# EXERCISE BRIEF
Copy out the entries below exactly as they stand, but only from the line containing "ATOM 270 N N" through the line containing "ATOM 286 O O".

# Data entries
_ _ _ _ _

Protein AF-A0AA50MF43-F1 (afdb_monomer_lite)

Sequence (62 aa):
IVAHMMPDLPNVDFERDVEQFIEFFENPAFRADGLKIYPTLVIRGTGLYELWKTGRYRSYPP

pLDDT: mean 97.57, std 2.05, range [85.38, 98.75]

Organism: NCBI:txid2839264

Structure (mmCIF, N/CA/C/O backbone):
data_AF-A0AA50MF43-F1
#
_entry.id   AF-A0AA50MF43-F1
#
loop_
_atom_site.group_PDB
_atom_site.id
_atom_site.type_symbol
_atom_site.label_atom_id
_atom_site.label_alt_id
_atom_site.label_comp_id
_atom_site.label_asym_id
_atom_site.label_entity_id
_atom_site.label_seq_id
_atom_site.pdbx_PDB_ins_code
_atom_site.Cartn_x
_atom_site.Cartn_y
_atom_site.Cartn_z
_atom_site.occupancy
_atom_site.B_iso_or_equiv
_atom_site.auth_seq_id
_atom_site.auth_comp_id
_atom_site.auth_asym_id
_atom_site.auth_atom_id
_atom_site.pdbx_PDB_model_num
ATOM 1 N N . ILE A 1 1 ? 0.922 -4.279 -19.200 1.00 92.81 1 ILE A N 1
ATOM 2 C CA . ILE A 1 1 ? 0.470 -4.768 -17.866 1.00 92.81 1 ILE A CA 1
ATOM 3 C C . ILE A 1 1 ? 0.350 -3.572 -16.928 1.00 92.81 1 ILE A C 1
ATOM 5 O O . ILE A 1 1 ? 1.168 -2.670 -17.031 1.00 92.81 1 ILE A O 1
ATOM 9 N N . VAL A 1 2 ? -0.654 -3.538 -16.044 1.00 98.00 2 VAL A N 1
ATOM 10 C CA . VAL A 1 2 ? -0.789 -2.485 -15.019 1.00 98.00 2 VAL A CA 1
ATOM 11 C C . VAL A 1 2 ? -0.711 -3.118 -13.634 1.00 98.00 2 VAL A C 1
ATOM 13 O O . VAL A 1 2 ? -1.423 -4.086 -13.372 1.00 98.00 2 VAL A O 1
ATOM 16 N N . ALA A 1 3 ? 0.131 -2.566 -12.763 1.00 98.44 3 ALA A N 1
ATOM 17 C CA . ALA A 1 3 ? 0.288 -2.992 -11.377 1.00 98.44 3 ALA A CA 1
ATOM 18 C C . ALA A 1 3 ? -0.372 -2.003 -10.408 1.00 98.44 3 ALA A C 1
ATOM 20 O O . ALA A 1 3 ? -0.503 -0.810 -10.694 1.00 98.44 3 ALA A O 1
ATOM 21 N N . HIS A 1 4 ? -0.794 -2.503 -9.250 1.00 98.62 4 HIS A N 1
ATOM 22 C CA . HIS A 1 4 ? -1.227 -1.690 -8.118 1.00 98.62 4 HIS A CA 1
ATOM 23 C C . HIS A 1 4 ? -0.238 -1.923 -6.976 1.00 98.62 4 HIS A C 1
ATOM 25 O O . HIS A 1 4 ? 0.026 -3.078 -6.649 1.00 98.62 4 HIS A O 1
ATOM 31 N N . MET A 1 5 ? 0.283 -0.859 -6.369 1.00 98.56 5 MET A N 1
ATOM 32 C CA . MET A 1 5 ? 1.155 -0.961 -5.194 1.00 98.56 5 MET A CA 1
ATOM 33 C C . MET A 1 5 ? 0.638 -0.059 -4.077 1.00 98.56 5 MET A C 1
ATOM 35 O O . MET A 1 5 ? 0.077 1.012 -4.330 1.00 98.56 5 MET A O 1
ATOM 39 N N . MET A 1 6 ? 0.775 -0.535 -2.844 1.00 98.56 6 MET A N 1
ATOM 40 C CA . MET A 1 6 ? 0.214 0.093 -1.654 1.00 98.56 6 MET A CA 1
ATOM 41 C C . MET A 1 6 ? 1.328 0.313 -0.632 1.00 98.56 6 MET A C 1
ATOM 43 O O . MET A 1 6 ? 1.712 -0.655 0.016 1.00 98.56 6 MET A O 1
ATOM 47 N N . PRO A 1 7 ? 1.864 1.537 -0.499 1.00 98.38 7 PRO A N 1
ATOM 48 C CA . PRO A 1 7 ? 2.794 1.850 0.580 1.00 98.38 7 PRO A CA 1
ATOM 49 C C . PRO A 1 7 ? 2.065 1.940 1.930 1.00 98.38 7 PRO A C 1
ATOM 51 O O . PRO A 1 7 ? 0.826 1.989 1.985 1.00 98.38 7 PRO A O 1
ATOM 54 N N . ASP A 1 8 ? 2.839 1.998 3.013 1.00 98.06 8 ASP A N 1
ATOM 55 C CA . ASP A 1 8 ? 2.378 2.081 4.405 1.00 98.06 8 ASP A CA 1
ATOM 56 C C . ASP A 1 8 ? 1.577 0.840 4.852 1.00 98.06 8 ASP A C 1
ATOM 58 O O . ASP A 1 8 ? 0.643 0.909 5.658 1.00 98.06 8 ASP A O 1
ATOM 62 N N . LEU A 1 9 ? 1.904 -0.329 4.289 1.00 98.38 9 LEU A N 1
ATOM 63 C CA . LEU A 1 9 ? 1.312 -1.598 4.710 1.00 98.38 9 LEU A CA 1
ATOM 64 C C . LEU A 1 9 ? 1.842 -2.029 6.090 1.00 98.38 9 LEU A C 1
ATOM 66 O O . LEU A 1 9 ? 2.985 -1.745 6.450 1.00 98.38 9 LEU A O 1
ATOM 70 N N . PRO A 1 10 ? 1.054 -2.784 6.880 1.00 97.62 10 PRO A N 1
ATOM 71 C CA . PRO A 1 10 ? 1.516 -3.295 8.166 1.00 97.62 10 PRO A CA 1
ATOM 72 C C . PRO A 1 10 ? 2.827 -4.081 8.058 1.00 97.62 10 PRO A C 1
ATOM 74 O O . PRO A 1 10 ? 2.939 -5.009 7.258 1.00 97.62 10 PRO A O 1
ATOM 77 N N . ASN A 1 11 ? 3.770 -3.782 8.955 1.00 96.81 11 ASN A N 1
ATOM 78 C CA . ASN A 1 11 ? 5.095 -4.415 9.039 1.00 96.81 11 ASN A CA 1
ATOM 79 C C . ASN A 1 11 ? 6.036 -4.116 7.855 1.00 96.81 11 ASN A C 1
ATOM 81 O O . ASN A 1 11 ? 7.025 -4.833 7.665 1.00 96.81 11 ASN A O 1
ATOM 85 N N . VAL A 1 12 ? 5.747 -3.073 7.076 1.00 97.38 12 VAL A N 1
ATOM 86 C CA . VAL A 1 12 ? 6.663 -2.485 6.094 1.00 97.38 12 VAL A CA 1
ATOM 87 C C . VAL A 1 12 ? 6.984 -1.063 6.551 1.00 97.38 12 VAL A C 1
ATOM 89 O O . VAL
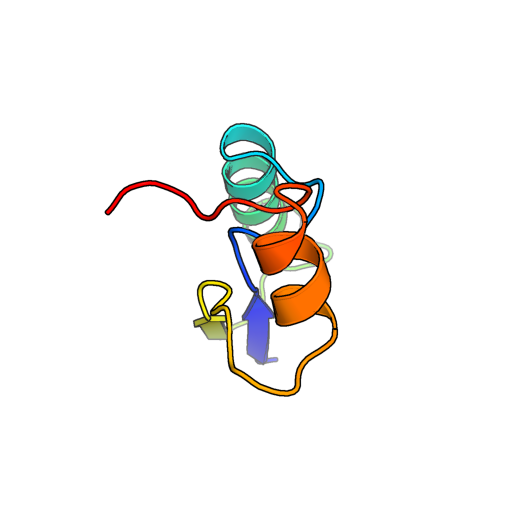 A 1 12 ? 6.087 -0.277 6.852 1.00 97.38 12 VAL A O 1
ATOM 92 N N . ASP A 1 13 ? 8.270 -0.770 6.705 1.00 95.69 13 ASP A N 1
ATOM 93 C CA . ASP A 1 13 ? 8.751 0.565 7.053 1.00 95.69 13 ASP A CA 1
ATOM 94 C C . ASP A 1 13 ? 9.029 1.388 5.788 1.00 95.69 13 ASP A C 1
ATOM 96 O O . ASP A 1 13 ? 8.966 0.886 4.662 1.00 95.69 13 ASP A O 1
ATOM 100 N N . PHE A 1 14 ? 9.287 2.679 5.989 1.00 96.88 14 PHE A N 1
ATOM 101 C CA . PHE A 1 14 ? 9.409 3.644 4.904 1.00 96.88 14 PHE A CA 1
ATOM 102 C C . PHE A 1 14 ? 10.563 3.288 3.960 1.00 96.88 14 PHE A C 1
ATOM 104 O O . PHE A 1 14 ? 10.426 3.351 2.740 1.00 96.88 14 PHE A O 1
ATOM 111 N N . GLU A 1 15 ? 11.695 2.877 4.524 1.00 98.12 15 GLU A N 1
ATOM 112 C CA . GLU A 1 15 ? 12.878 2.470 3.779 1.00 98.12 15 GLU A CA 1
ATOM 113 C C . GLU A 1 15 ? 12.571 1.264 2.884 1.00 98.12 15 GLU A C 1
ATOM 115 O O . GLU A 1 15 ? 12.899 1.282 1.695 1.00 98.12 15 GLU A O 1
ATOM 120 N N . ARG A 1 16 ? 11.864 0.254 3.406 1.00 98.31 16 ARG A N 1
ATOM 121 C CA . ARG A 1 16 ? 11.474 -0.923 2.618 1.00 98.31 16 ARG A CA 1
ATOM 122 C C . ARG A 1 16 ? 10.416 -0.623 1.566 1.00 98.31 16 ARG A C 1
ATOM 124 O O . ARG A 1 16 ? 10.403 -1.301 0.542 1.00 98.31 16 ARG A O 1
ATOM 131 N N . ASP A 1 17 ? 9.538 0.353 1.783 1.00 98.56 17 ASP A N 1
ATOM 132 C CA . ASP A 1 17 ? 8.637 0.829 0.729 1.00 98.56 17 ASP A CA 1
ATOM 133 C C . ASP A 1 17 ? 9.439 1.455 -0.423 1.00 98.56 17 ASP A C 1
ATOM 135 O O . ASP A 1 17 ? 9.199 1.135 -1.588 1.00 98.56 17 ASP A O 1
ATOM 139 N N . VAL A 1 18 ? 10.436 2.297 -0.121 1.00 98.50 18 VAL A N 1
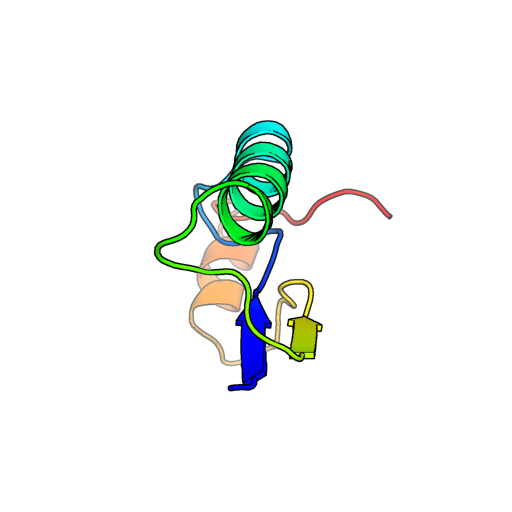
ATOM 140 C CA . VAL A 1 18 ? 11.306 2.905 -1.144 1.00 98.50 18 VAL A CA 1
ATOM 141 C C . VAL A 1 18 ? 12.074 1.836 -1.922 1.00 98.50 18 VAL A C 1
ATOM 143 O O . VAL A 1 18 ? 12.069 1.862 -3.155 1.00 98.50 18 VAL A O 1
ATOM 146 N N . GLU A 1 19 ? 12.689 0.872 -1.232 1.00 98.75 19 GLU A N 1
ATOM 147 C CA . GLU A 1 19 ? 13.406 -0.239 -1.872 1.00 98.75 19 GLU A CA 1
ATOM 148 C C . GLU A 1 19 ? 12.492 -1.072 -2.782 1.00 98.75 19 GLU A C 1
ATOM 150 O O . GLU A 1 19 ? 12.898 -1.424 -3.889 1.00 98.75 19 GLU A O 1
ATOM 155 N N . GLN A 1 20 ? 11.238 -1.316 -2.382 1.00 98.44 20 GLN A N 1
ATOM 156 C CA . GLN A 1 20 ? 10.258 -2.011 -3.224 1.00 98.44 20 GLN A CA 1
ATOM 157 C C . GLN A 1 20 ? 9.960 -1.252 -4.521 1.00 98.44 20 GLN A C 1
ATOM 159 O O . GLN A 1 20 ? 9.884 -1.866 -5.586 1.00 98.44 20 GLN A O 1
ATOM 164 N N . PHE A 1 21 ? 9.802 0.076 -4.465 1.00 98.62 21 PHE A N 1
ATOM 165 C CA . PHE A 1 21 ? 9.601 0.871 -5.680 1.00 98.62 21 PHE A CA 1
ATOM 166 C C . PHE A 1 21 ? 10.843 0.859 -6.579 1.00 98.62 21 PHE A C 1
ATOM 168 O O . PHE A 1 21 ? 10.693 0.758 -7.796 1.00 98.62 21 PHE A O 1
ATOM 175 N N . ILE A 1 22 ? 12.051 0.933 -6.008 1.00 98.69 22 ILE A N 1
ATOM 176 C CA . ILE A 1 22 ? 13.305 0.832 -6.773 1.00 98.69 22 ILE A CA 1
ATOM 177 C C . ILE A 1 22 ? 13.372 -0.525 -7.481 1.00 98.69 22 ILE A C 1
ATOM 179 O O . ILE A 1 22 ? 13.503 -0.572 -8.706 1.00 98.69 22 ILE A O 1
ATOM 183 N N . GLU A 1 23 ? 13.190 -1.625 -6.744 1.00 98.75 23 GLU A N 1
ATOM 184 C CA . GLU A 1 23 ? 13.210 -2.973 -7.313 1.00 98.75 23 GLU A CA 1
ATOM 185 C C . GLU A 1 23 ? 12.170 -3.128 -8.429 1.00 98.75 23 GLU A C 1
ATOM 187 O O . GLU A 1 23 ? 12.482 -3.667 -9.490 1.00 98.75 23 GLU A O 1
ATOM 192 N N . PHE A 1 24 ? 10.951 -2.617 -8.234 1.00 98.56 24 PHE A N 1
ATOM 193 C CA . PHE A 1 24 ? 9.864 -2.735 -9.206 1.00 98.56 24 PHE A CA 1
ATOM 194 C C . PHE A 1 24 ? 10.212 -2.168 -10.596 1.00 98.56 24 PHE A C 1
ATOM 196 O O . PHE A 1 24 ? 9.727 -2.676 -11.614 1.00 98.56 24 PHE A O 1
ATOM 203 N N . PHE A 1 25 ? 11.052 -1.131 -10.661 1.00 98.31 25 PHE A N 1
ATOM 204 C CA . PHE A 1 25 ? 11.484 -0.532 -11.926 1.00 98.31 25 PHE A CA 1
ATOM 205 C C . PHE A 1 25 ? 12.855 -1.034 -12.400 1.00 98.31 25 PHE A C 1
ATOM 207 O O . PHE A 1 25 ? 13.094 -1.125 -13.609 1.00 98.31 25 PHE A O 1
ATOM 214 N N . GLU A 1 26 ? 13.758 -1.403 -11.494 1.00 98.56 26 GLU A N 1
ATOM 215 C CA . GLU A 1 26 ? 15.093 -1.878 -11.867 1.00 98.56 26 GLU A CA 1
ATOM 216 C C . GLU A 1 26 ? 15.107 -3.357 -12.265 1.00 98.56 26 GLU A C 1
ATOM 218 O O . GLU A 1 26 ? 15.754 -3.717 -13.255 1.00 98.56 26 GLU A O 1
ATOM 223 N N . ASN A 1 27 ? 14.359 -4.209 -11.564 1.00 98.50 27 ASN A N 1
ATOM 224 C CA . ASN A 1 27 ? 14.332 -5.649 -11.795 1.00 98.50 27 ASN A CA 1
ATOM 225 C C . ASN A 1 27 ? 13.563 -5.982 -13.096 1.00 98.50 27 ASN A C 1
ATOM 227 O O . ASN A 1 27 ? 12.376 -5.666 -13.213 1.00 98.50 27 ASN A O 1
ATOM 231 N N . PRO A 1 28 ? 14.191 -6.646 -14.089 1.00 98.19 28 PRO A N 1
ATOM 232 C CA . PRO A 1 28 ? 13.5
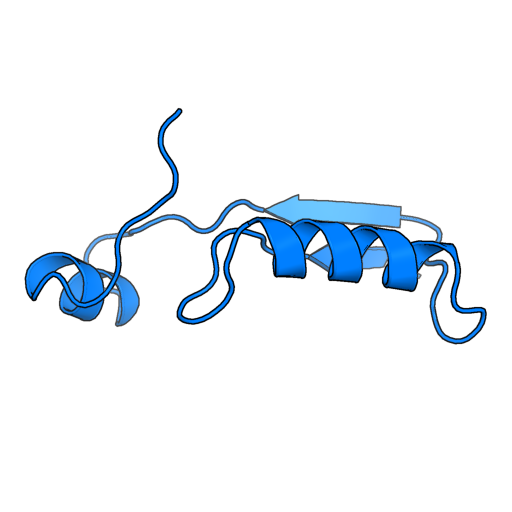56 -6.962 -15.371 1.00 98.19 28 PRO A CA 1
ATOM 233 C C . PRO A 1 28 ? 12.402 -7.970 -15.270 1.00 98.19 28 PRO A C 1
ATOM 235 O O . PRO A 1 28 ? 11.668 -8.129 -16.241 1.00 98.19 28 PRO A O 1
ATOM 238 N N . ALA A 1 29 ? 12.235 -8.650 -14.130 1.00 98.38 29 ALA A N 1
ATOM 239 C CA . ALA A 1 29 ? 11.053 -9.468 -13.863 1.00 98.38 29 ALA A CA 1
ATOM 240 C C . ALA A 1 29 ? 9.775 -8.622 -13.678 1.00 98.38 29 ALA A C 1
ATOM 242 O O . ALA A 1 29 ? 8.669 -9.141 -13.837 1.00 98.38 29 ALA A O 1
ATOM 243 N N . PHE A 1 30 ? 9.930 -7.335 -13.352 1.00 97.44 30 PHE A N 1
ATOM 244 C CA . PHE A 1 30 ? 8.856 -6.351 -13.228 1.00 97.44 30 PHE A CA 1
ATOM 245 C C . PHE A 1 30 ? 8.902 -5.356 -14.406 1.00 97.44 30 PHE A C 1
ATOM 247 O O . PHE A 1 30 ? 9.029 -5.798 -15.544 1.00 97.44 30 PHE A O 1
ATOM 254 N N . ARG A 1 31 ? 8.775 -4.035 -14.178 1.00 97.44 31 ARG A N 1
ATOM 255 C CA . ARG A 1 31 ? 8.636 -2.977 -15.216 1.00 97.44 31 ARG A CA 1
ATOM 256 C C . ARG A 1 31 ? 7.281 -2.948 -15.926 1.00 97.44 31 ARG A C 1
ATOM 258 O O . ARG A 1 31 ? 7.194 -2.954 -17.153 1.00 97.44 31 ARG A O 1
ATOM 265 N N . ALA A 1 32 ? 6.204 -2.908 -15.144 1.00 97.81 32 ALA A N 1
ATOM 266 C CA . ALA A 1 32 ? 4.867 -2.734 -15.706 1.00 97.81 32 ALA A CA 1
ATOM 267 C C . ALA A 1 32 ? 4.721 -1.371 -16.411 1.00 97.81 32 ALA A C 1
ATOM 269 O O . ALA A 1 32 ? 5.247 -0.362 -15.947 1.00 97.81 32 ALA A O 1
ATOM 270 N N . ASP A 1 33 ? 3.922 -1.333 -17.480 1.00 98.06 33 ASP A N 1
ATOM 271 C CA . ASP A 1 33 ? 3.654 -0.118 -18.267 1.00 98.06 33 ASP A CA 1
ATOM 272 C C . ASP A 1 33 ? 2.837 0.933 -17.499 1.00 98.06 33 ASP A C 1
ATOM 274 O O . ASP A 1 33 ? 2.799 2.104 -17.867 1.00 98.06 33 ASP A O 1
ATOM 278 N N . GLY A 1 34 ? 2.132 0.508 -16.449 1.00 97.94 34 GLY A N 1
ATOM 279 C CA . GLY A 1 34 ? 1.338 1.387 -15.605 1.00 97.94 34 GLY A CA 1
ATOM 280 C C . GLY A 1 34 ? 1.396 0.970 -14.146 1.00 97.94 34 GLY A C 1
ATOM 281 O O . GLY A 1 34 ? 1.385 -0.220 -13.823 1.00 97.94 34 GLY A O 1
ATOM 282 N N . LEU A 1 35 ? 1.395 1.968 -13.267 1.00 98.31 35 LEU A N 1
ATOM 283 C CA . LEU A 1 35 ? 1.380 1.792 -11.824 1.00 98.31 35 LEU A CA 1
ATOM 284 C C . LEU A 1 35 ? 0.285 2.669 -11.213 1.00 98.31 35 LEU A C 1
ATOM 286 O O . LEU A 1 35 ? 0.256 3.879 -11.435 1.00 98.31 35 LEU A O 1
ATOM 290 N N . LYS A 1 36 ? -0.609 2.063 -10.428 1.00 98.69 36 LYS A N 1
ATOM 291 C CA . LYS A 1 36 ? -1.522 2.794 -9.543 1.00 98.69 36 LYS A CA 1
ATOM 292 C C . LYS A 1 36 ? -1.026 2.688 -8.110 1.00 98.69 36 LYS A C 1
ATOM 294 O O . LYS A 1 36 ? -0.859 1.582 -7.599 1.00 98.69 36 LYS A O 1
ATOM 299 N N . ILE A 1 37 ? -0.817 3.835 -7.476 1.00 98.19 37 ILE A N 1
ATOM 300 C CA . ILE A 1 37 ? -0.329 3.921 -6.101 1.00 98.19 37 ILE A CA 1
ATOM 301 C C . ILE A 1 37 ? -1.511 4.247 -5.190 1.00 98.19 37 ILE A C 1
ATOM 303 O O . ILE A 1 37 ? -2.184 5.258 -5.390 1.00 98.19 37 ILE A O 1
ATOM 307 N N . TYR A 1 38 ? -1.760 3.388 -4.204 1.00 98.12 38 TYR A N 1
ATOM 308 C CA . TYR A 1 38 ? -2.820 3.564 -3.211 1.00 98.12 38 TYR A CA 1
ATOM 309 C C . TYR A 1 38 ? -2.219 3.507 -1.805 1.00 98.12 38 TYR A C 1
ATOM 311 O O . TYR A 1 38 ? -2.070 2.408 -1.270 1.00 98.
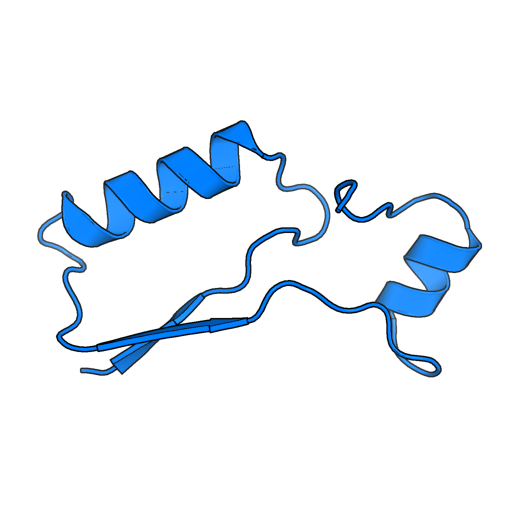12 38 TYR A O 1
ATOM 319 N N . PRO A 1 39 ? -1.866 4.655 -1.198 1.00 97.69 39 PRO A N 1
ATOM 320 C CA . PRO A 1 39 ? -1.440 4.686 0.195 1.00 97.69 39 PRO A CA 1
ATOM 321 C C . PRO A 1 39 ? -2.466 3.991 1.089 1.00 97.69 39 PRO A C 1
ATOM 323 O O . PRO A 1 39 ? -3.677 4.153 0.898 1.00 97.69 39 PRO A O 1
ATOM 326 N N . THR A 1 40 ? -1.985 3.188 2.032 1.00 98.19 40 THR A N 1
ATOM 327 C CA . THR A 1 40 ? -2.857 2.409 2.907 1.00 98.19 40 THR A CA 1
ATOM 328 C C . THR A 1 40 ? -3.711 3.337 3.772 1.00 98.19 40 THR A C 1
ATOM 330 O O . THR A 1 40 ? -3.215 4.256 4.416 1.00 98.19 40 THR A O 1
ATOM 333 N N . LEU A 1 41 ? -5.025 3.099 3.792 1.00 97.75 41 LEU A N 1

_ _ _ _ _

# EXERCISE RESPONSE
ATOM 270 N N . ASP A 1 33 ? 3.922 -1.333 -17.480 1.00 98.06 33 ASP A N 1
ATOM 271 C CA . ASP A 1 33 ? 3.654 -0.118 -18.267 1.00 98.06 33 ASP A CA 1
ATOM 272 C C . ASP A 1 33 ? 2.837 0.933 -17.499 1.00 98.06 33 ASP A C 1
ATOM 274 O O . ASP A 1 33 ? 2.799 2.104 -17.867 1.00 98.06 33 ASP A O 1
ATOM 278 N N . GLY A 1 34 ? 2.132 0.508 -16.449 1.00 97.94 34 GLY A N 1
ATOM 279 C CA . GLY A 1 34 ? 1.338 1.387 -15.605 1.00 97.94 34 GLY A CA 1
ATOM 280 C C . GLY A 1 34 ? 1.396 0.970 -14.146 1.00 97.94 34 GLY A C 1
ATOM 281 O O . GLY A 1 34 ? 1.385 -0.220 -13.823 1.00 97.94 34 GLY A O 1
ATOM 282 N N . LEU A 1 35 ? 1.395 1.968 -13.267 1.00 98.31 35 LEU A N 1
ATOM 283 C CA . LEU A 1 35 ? 1.380 1.792 -11.824 1.00 98.31 35 LEU A CA 1
ATOM 284 C C . LEU A 1 35 ? 0.285 2.669 -11.213 1.00 98.31 35 LEU A C 1
ATOM 286 O O . LEU A 1 35 ? 0.256 3.879 -11.435 1.00 98.31 35 LEU A O 1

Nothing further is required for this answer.